Ce matin, je me suis réveillée avec les idées noires. J’espère que la currywurst que j’ai mangée hier soir au marché de Noël de Stuttgart n’était pas avariée. Willy, mon mari, me dit que non. Il connaît les vrais fautifs : Karlheinz Stockhausen et Mouammar Khadafi.

Avec la mort du premier, c’est l’un des plus grands compositeurs contemporains qui disparaît. De la musique savante à la pop music, son influence était telle qu’on le qualifie depuis longtemps de Beethoven du XXe siècle. Aux yeux de Stockhausen, tout était art, même les attentats du 11 septembre 2001, dont il disait qu’ils étaient « la plus grande oeuvre d’art totale jamais réalisée ». Quel grand esprit ! En mourant dans son lit, à domicile, Stockhausen aura réalisé la seule oeuvre d’art minimaliste de sa carrière.

Quant à Mouammar Khadafi, il n’est pas mort (enfin, pas autant que Fidel Castro). Il vient faire du tourisme à Paris. Le Guide de la grande révolution de la Grande Jamahiriya arabe libyenne populaire et socialiste est un artiste en son genre. Il a contribué à renouveler la littérature militante, en repeignant en vert le Livre rouge de Mao. C’est aussi un pionnier de l’écologie : afin d’économiser le papier (et réduire ainsi la déforestation amazonienne), aucun bulletin de vote n’a été produit dans toute la Lybie depuis 1970. Enfin, avant d’entamer une carrière de saint Bulgare et de remiser les explosifs au placard, le colonel Khadafi a été célébré dans le monde entier pour exactement les mêmes raisons que Karlheinz Stockhausen : la rapidité d’exécution.

Le petit problème est que l’excursion parisienne du dirigeant lybien n’a pas l’heur de plaire à tout le monde. François Hollande récrimine, Bernard-Henri Lévy trépigne, Pierre Moscovici s’indigne et Ségolène Royal n’a rien à rajouter. Khadafi aura réussi le tour de force d’unir tous les socialistes français. Cet homme-là est bien parti pour finir premier secrétaire.

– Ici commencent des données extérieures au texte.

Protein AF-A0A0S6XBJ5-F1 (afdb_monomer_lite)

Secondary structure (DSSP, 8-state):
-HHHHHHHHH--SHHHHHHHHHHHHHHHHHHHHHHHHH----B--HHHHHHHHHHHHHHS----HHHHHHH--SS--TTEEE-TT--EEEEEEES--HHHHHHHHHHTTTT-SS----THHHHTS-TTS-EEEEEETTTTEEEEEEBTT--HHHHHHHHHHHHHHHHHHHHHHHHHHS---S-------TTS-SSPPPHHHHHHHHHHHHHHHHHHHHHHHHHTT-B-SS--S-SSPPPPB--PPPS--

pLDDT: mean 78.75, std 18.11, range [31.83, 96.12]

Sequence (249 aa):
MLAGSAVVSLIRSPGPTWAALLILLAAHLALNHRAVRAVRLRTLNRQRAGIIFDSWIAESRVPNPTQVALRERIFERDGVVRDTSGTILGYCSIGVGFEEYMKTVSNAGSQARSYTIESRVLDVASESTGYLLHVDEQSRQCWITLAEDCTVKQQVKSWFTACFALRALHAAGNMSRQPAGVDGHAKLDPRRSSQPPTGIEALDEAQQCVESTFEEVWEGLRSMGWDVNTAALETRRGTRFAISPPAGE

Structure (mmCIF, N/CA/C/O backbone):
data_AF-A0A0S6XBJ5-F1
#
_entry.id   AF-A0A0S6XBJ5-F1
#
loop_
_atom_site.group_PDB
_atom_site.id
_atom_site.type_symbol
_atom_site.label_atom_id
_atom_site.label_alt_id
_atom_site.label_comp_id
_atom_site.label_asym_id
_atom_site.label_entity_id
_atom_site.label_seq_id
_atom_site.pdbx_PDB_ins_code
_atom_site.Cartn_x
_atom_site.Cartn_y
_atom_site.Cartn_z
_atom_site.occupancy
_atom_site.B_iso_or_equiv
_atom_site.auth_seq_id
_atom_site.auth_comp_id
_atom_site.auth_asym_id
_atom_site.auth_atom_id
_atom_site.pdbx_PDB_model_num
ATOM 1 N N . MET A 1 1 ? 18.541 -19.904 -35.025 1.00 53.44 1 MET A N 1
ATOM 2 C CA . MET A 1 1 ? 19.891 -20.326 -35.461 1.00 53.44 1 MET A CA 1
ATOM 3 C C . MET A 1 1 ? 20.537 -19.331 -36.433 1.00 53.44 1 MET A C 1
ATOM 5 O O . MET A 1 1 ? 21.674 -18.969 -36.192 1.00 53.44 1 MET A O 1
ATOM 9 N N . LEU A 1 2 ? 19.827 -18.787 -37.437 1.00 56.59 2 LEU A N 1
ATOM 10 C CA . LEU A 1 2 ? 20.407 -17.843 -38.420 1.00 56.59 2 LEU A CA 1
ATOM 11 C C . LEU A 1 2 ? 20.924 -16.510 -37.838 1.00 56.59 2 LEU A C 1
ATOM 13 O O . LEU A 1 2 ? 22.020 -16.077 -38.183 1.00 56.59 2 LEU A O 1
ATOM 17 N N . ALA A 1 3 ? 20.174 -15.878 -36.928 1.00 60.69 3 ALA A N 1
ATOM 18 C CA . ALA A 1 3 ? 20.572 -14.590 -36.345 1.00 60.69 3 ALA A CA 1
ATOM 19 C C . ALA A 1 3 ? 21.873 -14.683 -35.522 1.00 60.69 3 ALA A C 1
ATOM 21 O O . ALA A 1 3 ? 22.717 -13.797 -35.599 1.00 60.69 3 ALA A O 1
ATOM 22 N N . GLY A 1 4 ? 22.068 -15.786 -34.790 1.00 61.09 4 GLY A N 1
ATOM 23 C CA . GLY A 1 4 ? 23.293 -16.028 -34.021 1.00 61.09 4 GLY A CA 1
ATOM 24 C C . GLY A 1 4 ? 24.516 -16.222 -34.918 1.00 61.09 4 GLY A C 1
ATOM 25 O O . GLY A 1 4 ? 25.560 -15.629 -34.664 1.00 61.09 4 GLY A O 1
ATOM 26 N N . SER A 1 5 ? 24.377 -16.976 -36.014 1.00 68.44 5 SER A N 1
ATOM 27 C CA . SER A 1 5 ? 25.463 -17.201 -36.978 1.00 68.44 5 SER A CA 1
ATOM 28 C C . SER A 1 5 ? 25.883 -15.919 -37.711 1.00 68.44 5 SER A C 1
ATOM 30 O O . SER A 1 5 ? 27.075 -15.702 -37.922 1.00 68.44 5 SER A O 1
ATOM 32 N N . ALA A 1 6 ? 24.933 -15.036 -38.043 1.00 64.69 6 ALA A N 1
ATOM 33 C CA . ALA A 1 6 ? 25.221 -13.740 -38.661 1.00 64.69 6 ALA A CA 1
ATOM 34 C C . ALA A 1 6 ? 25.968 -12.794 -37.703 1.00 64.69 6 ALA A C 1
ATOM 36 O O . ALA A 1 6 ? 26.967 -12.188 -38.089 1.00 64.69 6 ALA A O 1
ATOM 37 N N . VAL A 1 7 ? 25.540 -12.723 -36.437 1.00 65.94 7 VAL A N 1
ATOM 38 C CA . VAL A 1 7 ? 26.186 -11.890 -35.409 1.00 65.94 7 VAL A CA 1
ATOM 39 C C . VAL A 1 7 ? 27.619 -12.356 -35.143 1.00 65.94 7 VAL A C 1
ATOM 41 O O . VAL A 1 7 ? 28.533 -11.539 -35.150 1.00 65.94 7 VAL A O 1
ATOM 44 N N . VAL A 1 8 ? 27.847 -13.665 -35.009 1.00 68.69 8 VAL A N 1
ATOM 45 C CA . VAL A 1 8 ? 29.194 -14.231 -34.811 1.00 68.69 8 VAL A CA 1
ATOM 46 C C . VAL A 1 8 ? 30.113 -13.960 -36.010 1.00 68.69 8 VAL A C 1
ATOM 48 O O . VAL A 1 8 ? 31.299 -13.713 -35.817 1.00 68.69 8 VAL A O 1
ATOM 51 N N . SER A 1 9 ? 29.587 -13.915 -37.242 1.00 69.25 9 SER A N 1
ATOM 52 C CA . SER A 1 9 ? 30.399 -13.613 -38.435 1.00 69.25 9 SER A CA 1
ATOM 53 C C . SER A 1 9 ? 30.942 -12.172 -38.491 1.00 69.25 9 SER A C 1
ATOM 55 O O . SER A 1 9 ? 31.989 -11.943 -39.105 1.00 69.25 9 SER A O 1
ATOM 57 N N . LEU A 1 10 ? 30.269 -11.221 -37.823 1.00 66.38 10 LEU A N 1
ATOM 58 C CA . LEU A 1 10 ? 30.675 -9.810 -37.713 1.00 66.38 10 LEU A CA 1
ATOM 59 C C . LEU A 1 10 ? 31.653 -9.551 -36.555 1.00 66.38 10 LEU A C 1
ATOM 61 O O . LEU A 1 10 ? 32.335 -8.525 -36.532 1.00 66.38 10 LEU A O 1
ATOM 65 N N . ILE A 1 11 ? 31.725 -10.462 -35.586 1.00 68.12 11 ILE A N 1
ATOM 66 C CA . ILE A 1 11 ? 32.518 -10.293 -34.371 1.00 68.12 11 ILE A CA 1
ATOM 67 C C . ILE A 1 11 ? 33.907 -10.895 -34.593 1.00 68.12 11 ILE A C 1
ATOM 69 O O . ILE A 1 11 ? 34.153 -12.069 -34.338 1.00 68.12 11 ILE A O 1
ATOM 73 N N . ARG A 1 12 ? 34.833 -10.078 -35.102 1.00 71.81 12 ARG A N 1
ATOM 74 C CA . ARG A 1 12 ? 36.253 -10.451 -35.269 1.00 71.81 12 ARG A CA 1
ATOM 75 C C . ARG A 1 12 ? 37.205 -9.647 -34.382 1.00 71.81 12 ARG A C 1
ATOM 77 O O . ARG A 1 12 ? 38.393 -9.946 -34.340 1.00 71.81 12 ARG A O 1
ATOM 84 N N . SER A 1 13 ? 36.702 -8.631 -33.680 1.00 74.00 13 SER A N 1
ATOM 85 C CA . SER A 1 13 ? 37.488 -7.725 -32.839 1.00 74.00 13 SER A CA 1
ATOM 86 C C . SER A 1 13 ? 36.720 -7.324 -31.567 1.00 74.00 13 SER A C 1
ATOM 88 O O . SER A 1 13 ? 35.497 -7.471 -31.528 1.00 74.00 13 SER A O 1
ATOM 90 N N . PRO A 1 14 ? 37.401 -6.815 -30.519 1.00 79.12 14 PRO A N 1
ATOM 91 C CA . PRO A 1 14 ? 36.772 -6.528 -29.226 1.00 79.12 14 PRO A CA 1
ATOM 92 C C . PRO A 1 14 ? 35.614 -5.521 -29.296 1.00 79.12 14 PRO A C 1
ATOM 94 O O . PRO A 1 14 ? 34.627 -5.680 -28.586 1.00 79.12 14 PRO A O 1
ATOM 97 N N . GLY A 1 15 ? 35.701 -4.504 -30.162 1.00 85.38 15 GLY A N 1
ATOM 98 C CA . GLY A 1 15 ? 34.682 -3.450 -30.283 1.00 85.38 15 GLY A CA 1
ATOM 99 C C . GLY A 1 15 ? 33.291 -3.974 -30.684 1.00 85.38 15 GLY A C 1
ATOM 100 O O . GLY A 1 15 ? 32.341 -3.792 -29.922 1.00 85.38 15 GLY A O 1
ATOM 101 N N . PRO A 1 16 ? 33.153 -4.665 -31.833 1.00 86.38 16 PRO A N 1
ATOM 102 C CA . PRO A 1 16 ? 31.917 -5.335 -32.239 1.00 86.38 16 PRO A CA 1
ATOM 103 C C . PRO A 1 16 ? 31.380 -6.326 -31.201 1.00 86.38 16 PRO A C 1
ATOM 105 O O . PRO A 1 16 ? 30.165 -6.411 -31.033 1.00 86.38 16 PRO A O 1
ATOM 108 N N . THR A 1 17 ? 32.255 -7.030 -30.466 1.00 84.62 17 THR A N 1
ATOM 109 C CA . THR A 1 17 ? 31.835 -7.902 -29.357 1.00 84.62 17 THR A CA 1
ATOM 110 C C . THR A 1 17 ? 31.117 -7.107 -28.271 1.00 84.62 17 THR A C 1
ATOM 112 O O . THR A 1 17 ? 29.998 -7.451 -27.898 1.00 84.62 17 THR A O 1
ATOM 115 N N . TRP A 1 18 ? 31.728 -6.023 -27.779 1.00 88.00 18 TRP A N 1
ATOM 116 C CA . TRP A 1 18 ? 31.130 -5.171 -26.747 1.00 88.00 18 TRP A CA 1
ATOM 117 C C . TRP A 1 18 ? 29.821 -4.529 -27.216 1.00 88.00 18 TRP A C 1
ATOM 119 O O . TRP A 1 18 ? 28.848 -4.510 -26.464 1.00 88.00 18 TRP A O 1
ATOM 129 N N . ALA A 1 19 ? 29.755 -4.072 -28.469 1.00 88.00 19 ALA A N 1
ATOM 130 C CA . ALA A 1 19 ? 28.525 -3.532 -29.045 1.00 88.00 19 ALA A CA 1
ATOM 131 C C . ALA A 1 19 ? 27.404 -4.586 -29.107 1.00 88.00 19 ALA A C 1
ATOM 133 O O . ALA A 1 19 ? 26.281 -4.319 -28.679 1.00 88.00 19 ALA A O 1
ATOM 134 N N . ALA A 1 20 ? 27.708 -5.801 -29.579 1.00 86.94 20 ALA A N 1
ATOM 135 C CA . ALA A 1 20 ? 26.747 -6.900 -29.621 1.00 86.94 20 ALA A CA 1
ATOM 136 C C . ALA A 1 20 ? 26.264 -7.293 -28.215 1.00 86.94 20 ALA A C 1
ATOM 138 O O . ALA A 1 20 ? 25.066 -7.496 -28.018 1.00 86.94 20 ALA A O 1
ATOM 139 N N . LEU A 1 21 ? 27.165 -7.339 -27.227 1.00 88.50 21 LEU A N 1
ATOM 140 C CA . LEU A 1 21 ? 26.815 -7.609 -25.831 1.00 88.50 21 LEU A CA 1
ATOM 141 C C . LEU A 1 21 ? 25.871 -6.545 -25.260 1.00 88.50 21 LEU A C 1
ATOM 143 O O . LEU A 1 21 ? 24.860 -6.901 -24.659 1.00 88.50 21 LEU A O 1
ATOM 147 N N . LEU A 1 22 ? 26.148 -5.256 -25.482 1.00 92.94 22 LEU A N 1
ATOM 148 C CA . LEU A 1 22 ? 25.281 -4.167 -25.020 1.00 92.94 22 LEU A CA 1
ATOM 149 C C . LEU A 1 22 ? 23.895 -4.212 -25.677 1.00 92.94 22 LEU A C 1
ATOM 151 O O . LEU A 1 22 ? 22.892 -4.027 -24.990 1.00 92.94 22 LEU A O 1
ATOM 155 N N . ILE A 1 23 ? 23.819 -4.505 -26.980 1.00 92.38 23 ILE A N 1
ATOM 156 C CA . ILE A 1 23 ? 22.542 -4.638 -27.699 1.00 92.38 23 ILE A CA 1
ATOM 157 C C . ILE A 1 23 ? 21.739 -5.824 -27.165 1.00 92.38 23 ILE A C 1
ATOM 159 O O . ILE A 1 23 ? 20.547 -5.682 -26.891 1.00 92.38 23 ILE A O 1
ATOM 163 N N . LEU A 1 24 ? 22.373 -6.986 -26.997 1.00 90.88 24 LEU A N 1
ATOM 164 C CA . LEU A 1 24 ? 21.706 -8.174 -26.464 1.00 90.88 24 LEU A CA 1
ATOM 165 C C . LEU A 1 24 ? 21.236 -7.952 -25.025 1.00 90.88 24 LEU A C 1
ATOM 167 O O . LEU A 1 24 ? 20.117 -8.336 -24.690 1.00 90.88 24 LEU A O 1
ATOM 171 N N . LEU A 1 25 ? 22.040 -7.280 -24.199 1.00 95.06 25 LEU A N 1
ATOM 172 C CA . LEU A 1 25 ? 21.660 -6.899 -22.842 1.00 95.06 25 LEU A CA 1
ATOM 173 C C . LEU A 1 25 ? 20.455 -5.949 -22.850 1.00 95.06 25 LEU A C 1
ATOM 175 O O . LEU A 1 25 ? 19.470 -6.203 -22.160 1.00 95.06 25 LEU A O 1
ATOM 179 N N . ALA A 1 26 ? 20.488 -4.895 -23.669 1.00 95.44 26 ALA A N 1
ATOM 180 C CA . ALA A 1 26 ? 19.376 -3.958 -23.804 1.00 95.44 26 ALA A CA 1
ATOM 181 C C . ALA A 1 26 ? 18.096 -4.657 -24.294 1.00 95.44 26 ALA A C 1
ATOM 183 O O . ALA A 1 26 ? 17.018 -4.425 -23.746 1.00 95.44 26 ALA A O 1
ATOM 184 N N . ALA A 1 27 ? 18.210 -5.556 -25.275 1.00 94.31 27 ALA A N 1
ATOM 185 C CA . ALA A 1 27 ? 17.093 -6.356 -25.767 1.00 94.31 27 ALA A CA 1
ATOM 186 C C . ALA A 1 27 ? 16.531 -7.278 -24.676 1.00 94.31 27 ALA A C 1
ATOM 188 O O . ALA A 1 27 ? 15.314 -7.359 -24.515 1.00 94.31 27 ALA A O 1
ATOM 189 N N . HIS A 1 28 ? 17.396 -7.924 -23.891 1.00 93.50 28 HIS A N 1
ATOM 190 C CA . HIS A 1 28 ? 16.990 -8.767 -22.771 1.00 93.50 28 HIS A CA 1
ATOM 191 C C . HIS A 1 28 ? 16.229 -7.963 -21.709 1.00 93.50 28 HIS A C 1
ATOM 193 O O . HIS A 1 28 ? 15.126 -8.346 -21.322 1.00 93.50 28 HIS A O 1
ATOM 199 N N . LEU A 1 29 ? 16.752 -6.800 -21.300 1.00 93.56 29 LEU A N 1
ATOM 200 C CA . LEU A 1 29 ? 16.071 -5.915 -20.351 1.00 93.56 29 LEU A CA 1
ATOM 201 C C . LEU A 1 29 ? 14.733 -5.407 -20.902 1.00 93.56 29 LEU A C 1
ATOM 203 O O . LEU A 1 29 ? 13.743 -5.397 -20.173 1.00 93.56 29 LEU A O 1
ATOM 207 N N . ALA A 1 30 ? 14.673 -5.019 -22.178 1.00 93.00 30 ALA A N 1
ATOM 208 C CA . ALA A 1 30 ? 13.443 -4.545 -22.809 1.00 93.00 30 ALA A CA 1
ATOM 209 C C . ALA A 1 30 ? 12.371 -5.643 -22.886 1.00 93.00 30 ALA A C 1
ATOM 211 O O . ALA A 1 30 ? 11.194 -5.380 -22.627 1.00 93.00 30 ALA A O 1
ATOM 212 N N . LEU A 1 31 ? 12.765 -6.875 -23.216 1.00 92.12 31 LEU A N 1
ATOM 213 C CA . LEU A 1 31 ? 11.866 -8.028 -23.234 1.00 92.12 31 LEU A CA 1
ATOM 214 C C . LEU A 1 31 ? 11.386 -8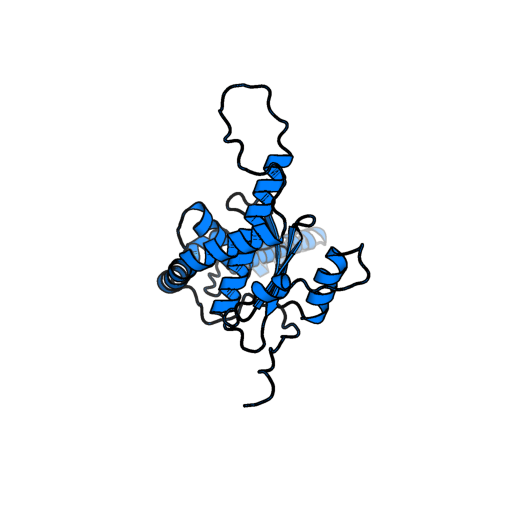.377 -21.825 1.00 92.12 31 LEU A C 1
ATOM 216 O O . LEU A 1 31 ? 10.184 -8.539 -21.637 1.00 92.12 31 LEU A O 1
ATOM 220 N N . ASN A 1 32 ? 12.278 -8.396 -20.831 1.00 91.06 32 ASN A N 1
ATOM 221 C CA . ASN A 1 32 ? 11.908 -8.627 -19.433 1.00 91.06 32 ASN A CA 1
ATOM 222 C C . ASN A 1 32 ? 10.948 -7.543 -18.927 1.00 91.06 32 ASN A C 1
ATOM 224 O O . ASN A 1 32 ? 9.931 -7.852 -18.312 1.00 91.06 32 ASN A O 1
ATOM 228 N N . HIS A 1 33 ? 11.212 -6.275 -19.247 1.00 88.56 33 HIS A N 1
ATOM 229 C CA . HIS A 1 33 ? 10.329 -5.165 -18.901 1.00 88.56 33 HIS A CA 1
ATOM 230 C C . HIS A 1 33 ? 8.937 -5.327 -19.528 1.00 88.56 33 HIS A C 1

Néanmoins, de cette unanimité socialiste, on dénombre déjà une victime : le socialiste suisse Jean Ziegler. Cofondateur du Prix Khadafi des droits de l’Homme[1. Créé par Jean Ziegler et Mouammar Khadafi en 1988, le prix Khadafi récompense des personnalités reconnues pour leur action résolue en faveur des droits de l’Homme, comme Fidel Castro (1998) ou Hugo Chavez (2004). Comme on n’est jamais mieux servi que par soi-même, Jean Ziegler a lui-même été distingué par le prix Khadafi. C’était en 2002, aux côtés d’un défenseur acharné des droits de l’Homme s’il en est : Robert Faurisson.], il vient certainement de perdre tous ses amis d’une gauche française qui voyait en lui jusqu’à peu l’un des champions de l’altermondialisme et le considérait comme une référence indépassable.

Mais tout cela ne devrait pas empêcher Nicolas Sarkozy d’organiser correctement son Khadafithon.

Traduit de l’allemand par l’auteur.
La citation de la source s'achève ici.